Today we want that call summarizer to produce something human readable. Is there some future where instead of summarizing it, it encodes it in a way that it becomes a “leaf” on a “tree of knowledge”? This goes back to @joepairman’s point about explicit knowledge structures as well.
Couldn’t agree more. That documentation’s value isn’t inherent, it’s derived from creating value somewhere else (e.g., your “knowledge tree” helps you reduce customer service times from an average of 8 minutes down to 4 minutes, or reduces calls altogether by creating a bot that can answer the questions).
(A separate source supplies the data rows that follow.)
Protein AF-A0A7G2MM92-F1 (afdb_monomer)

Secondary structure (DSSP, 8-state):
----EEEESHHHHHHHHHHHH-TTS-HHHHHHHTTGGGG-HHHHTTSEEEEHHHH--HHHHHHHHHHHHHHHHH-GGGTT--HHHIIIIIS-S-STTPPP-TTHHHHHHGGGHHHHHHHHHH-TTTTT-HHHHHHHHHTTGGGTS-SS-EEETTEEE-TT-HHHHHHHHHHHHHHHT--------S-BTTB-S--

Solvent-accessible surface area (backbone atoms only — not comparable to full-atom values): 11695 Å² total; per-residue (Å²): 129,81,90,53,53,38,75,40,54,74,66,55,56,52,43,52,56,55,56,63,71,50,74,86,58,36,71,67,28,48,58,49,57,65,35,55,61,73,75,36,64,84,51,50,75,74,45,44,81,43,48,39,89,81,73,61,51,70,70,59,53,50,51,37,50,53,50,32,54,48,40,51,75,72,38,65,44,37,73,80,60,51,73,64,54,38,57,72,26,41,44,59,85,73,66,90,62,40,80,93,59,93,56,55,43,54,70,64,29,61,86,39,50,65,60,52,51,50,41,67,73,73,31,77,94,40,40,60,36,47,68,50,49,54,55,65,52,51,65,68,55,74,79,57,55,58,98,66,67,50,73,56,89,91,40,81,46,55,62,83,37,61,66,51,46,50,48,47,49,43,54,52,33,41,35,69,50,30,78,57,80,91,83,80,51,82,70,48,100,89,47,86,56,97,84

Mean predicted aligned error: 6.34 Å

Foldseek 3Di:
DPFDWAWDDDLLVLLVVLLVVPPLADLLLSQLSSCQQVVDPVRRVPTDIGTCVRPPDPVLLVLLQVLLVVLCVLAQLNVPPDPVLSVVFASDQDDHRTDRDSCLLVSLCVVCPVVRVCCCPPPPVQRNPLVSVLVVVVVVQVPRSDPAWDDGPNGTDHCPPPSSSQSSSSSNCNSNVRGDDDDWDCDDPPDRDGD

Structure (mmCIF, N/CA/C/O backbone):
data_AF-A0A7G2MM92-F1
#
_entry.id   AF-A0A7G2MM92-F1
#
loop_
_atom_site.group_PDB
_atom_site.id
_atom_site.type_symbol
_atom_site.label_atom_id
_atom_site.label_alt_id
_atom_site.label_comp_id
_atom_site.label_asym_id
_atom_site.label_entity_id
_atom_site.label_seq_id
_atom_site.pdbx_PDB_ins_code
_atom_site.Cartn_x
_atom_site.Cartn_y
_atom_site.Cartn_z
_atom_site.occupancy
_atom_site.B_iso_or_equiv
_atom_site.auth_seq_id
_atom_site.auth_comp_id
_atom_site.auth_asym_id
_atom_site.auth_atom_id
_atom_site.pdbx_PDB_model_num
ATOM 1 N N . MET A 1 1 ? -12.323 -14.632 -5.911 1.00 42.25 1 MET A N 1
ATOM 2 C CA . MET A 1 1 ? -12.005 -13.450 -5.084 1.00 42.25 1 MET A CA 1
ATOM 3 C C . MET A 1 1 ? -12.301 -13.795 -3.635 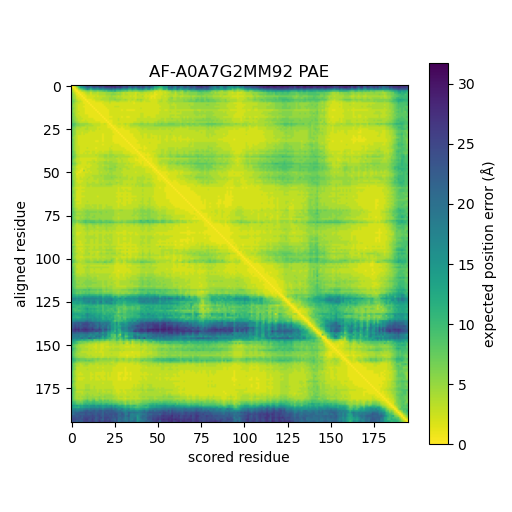1.00 42.25 1 MET A C 1
ATOM 5 O O . MET A 1 1 ? -13.451 -14.121 -3.353 1.00 42.25 1 MET A O 1
ATOM 9 N N . PRO A 1 2 ? -11.310 -13.793 -2.727 1.00 49.09 2 PRO A N 1
ATOM 10 C CA . PRO A 1 2 ? -11.607 -13.786 -1.296 1.00 49.09 2 PRO A CA 1
ATOM 11 C C . PRO A 1 2 ? -12.526 -12.589 -1.014 1.00 49.09 2 PRO A C 1
ATOM 13 O O . PRO A 1 2 ? -12.389 -11.563 -1.680 1.00 49.09 2 PRO A O 1
ATOM 16 N N . LYS A 1 3 ? -13.487 -12.724 -0.096 1.00 65.44 3 LYS A N 1
ATOM 17 C CA . LYS A 1 3 ? -14.443 -11.660 0.249 1.00 65.44 3 LYS A CA 1
ATOM 18 C C . LYS A 1 3 ? -13.701 -10.461 0.854 1.00 65.44 3 LYS A C 1
ATOM 20 O O . LYS A 1 3 ? -13.565 -10.383 2.068 1.00 65.44 3 LYS A O 1
ATOM 25 N N . GLN A 1 4 ? -13.195 -9.561 0.014 1.00 85.12 4 GLN A N 1
ATOM 26 C CA . GLN A 1 4 ? -12.624 -8.290 0.449 1.00 85.12 4 GLN A CA 1
ATOM 27 C C . GLN A 1 4 ? -13.739 -7.411 1.024 1.00 85.12 4 GLN A C 1
ATOM 29 O O . GLN A 1 4 ? -14.882 -7.444 0.552 1.00 85.12 4 GLN A O 1
ATOM 34 N N . TYR A 1 5 ? -13.411 -6.665 2.071 1.00 89.94 5 TYR A N 1
ATOM 35 C CA . TYR A 1 5 ? -14.340 -5.770 2.746 1.00 89.94 5 TYR A CA 1
ATOM 36 C C . TYR A 1 5 ? -13.604 -4.568 3.340 1.00 89.94 5 TYR A C 1
ATOM 38 O O . TYR A 1 5 ? -12.396 -4.619 3.597 1.00 89.94 5 TYR A O 1
ATOM 46 N N . SER A 1 6 ? -14.352 -3.500 3.583 1.00 90.88 6 SER A N 1
ATOM 47 C CA . SER A 1 6 ? -13.952 -2.346 4.384 1.00 90.88 6 SER A CA 1
ATOM 48 C C . SER A 1 6 ? -14.682 -2.347 5.725 1.00 90.88 6 SER A C 1
ATOM 50 O O . SER A 1 6 ? -15.728 -2.978 5.875 1.00 90.88 6 SER A O 1
ATOM 52 N N . TYR A 1 7 ? -14.121 -1.638 6.703 1.00 91.50 7 TYR A N 1
ATOM 53 C CA . TYR A 1 7 ? -14.808 -1.372 7.960 1.00 91.50 7 TYR A CA 1
ATOM 54 C C . TYR A 1 7 ? -15.499 -0.013 7.940 1.00 91.50 7 TYR A C 1
ATOM 56 O O . TYR A 1 7 ? -14.906 0.989 7.523 1.00 91.50 7 TYR A O 1
ATOM 64 N N . SER A 1 8 ? -16.708 0.031 8.489 1.00 91.31 8 SER A N 1
ATOM 65 C CA . SER A 1 8 ? -17.473 1.259 8.685 1.00 91.31 8 SER A CA 1
ATOM 66 C C . SER A 1 8 ? -18.055 1.362 10.098 1.00 91.31 8 SER A C 1
ATOM 68 O O . SER A 1 8 ? -17.896 0.473 10.941 1.00 91.31 8 SER A O 1
ATOM 70 N N . GLY A 1 9 ? -18.666 2.512 10.389 1.00 91.62 9 GLY A N 1
ATOM 71 C CA . GLY A 1 9 ? -19.284 2.824 11.674 1.00 91.62 9 GLY A CA 1
ATOM 72 C C . GLY A 1 9 ? -18.739 4.094 12.331 1.00 91.62 9 GLY A C 1
ATOM 73 O O . GLY A 1 9 ? -17.721 4.663 11.930 1.00 91.62 9 GLY A O 1
ATOM 74 N N . SER A 1 10 ? -19.418 4.519 13.399 1.00 91.88 10 SER A N 1
ATOM 75 C CA . SER A 1 10 ? -19.165 5.810 14.060 1.00 91.88 10 SER A CA 1
ATOM 76 C C . SER A 1 10 ? -17.745 5.972 14.615 1.00 91.88 10 SER A C 1
ATOM 78 O O . SER A 1 10 ? -17.233 7.090 14.685 1.00 91.88 10 SER A O 1
ATOM 80 N N . PHE A 1 11 ? -17.085 4.875 15.002 1.00 92.69 11 PHE A N 1
ATOM 81 C CA . PHE A 1 11 ? -15.688 4.918 15.429 1.00 92.69 11 PHE A CA 1
ATOM 82 C C . PHE A 1 11 ? -14.769 5.330 14.273 1.00 92.69 11 PHE A C 1
ATOM 84 O O . PHE A 1 11 ? -13.941 6.219 14.448 1.00 92.69 11 PHE A O 1
ATOM 91 N N . ILE A 1 12 ? -14.944 4.741 13.084 1.00 93.38 12 ILE A N 1
ATOM 92 C CA . ILE A 1 12 ? -14.121 5.037 11.901 1.00 93.38 12 ILE A CA 1
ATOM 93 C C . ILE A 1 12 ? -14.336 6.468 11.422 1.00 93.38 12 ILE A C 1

Finally, this takes me to a point that came up in conversation with a colleague today. There’s different value in both “common knowledge” and “uncommon knowledge,” and your method for extracting it would differ. You could imagine gathering “common knowledge” through simple interview bots that ask the same questions to many people (e.g., ask every software engineer in a particular function “How do you set up a CI/CD pipeline for [area]?” or “How do you deploy an application to kubernetes?”). The shape of this common knowledge would likely converge strongly if it’s widely known and well understood. Just to continue butchering my tree metaphor, this would be a highly shaped tree in a well manicured garden. When tougher questions get asked and the answers are more diversified (or just messier) - that’s when you bring in humans to apply something like CTA to “create” an artifical tree instead of letting the answers shape it organically.
Distilling it down into a single question - is it naive and overly simplistic to think you can build a knowledge corpus with a combination of crowd sourcing and more directed CTA?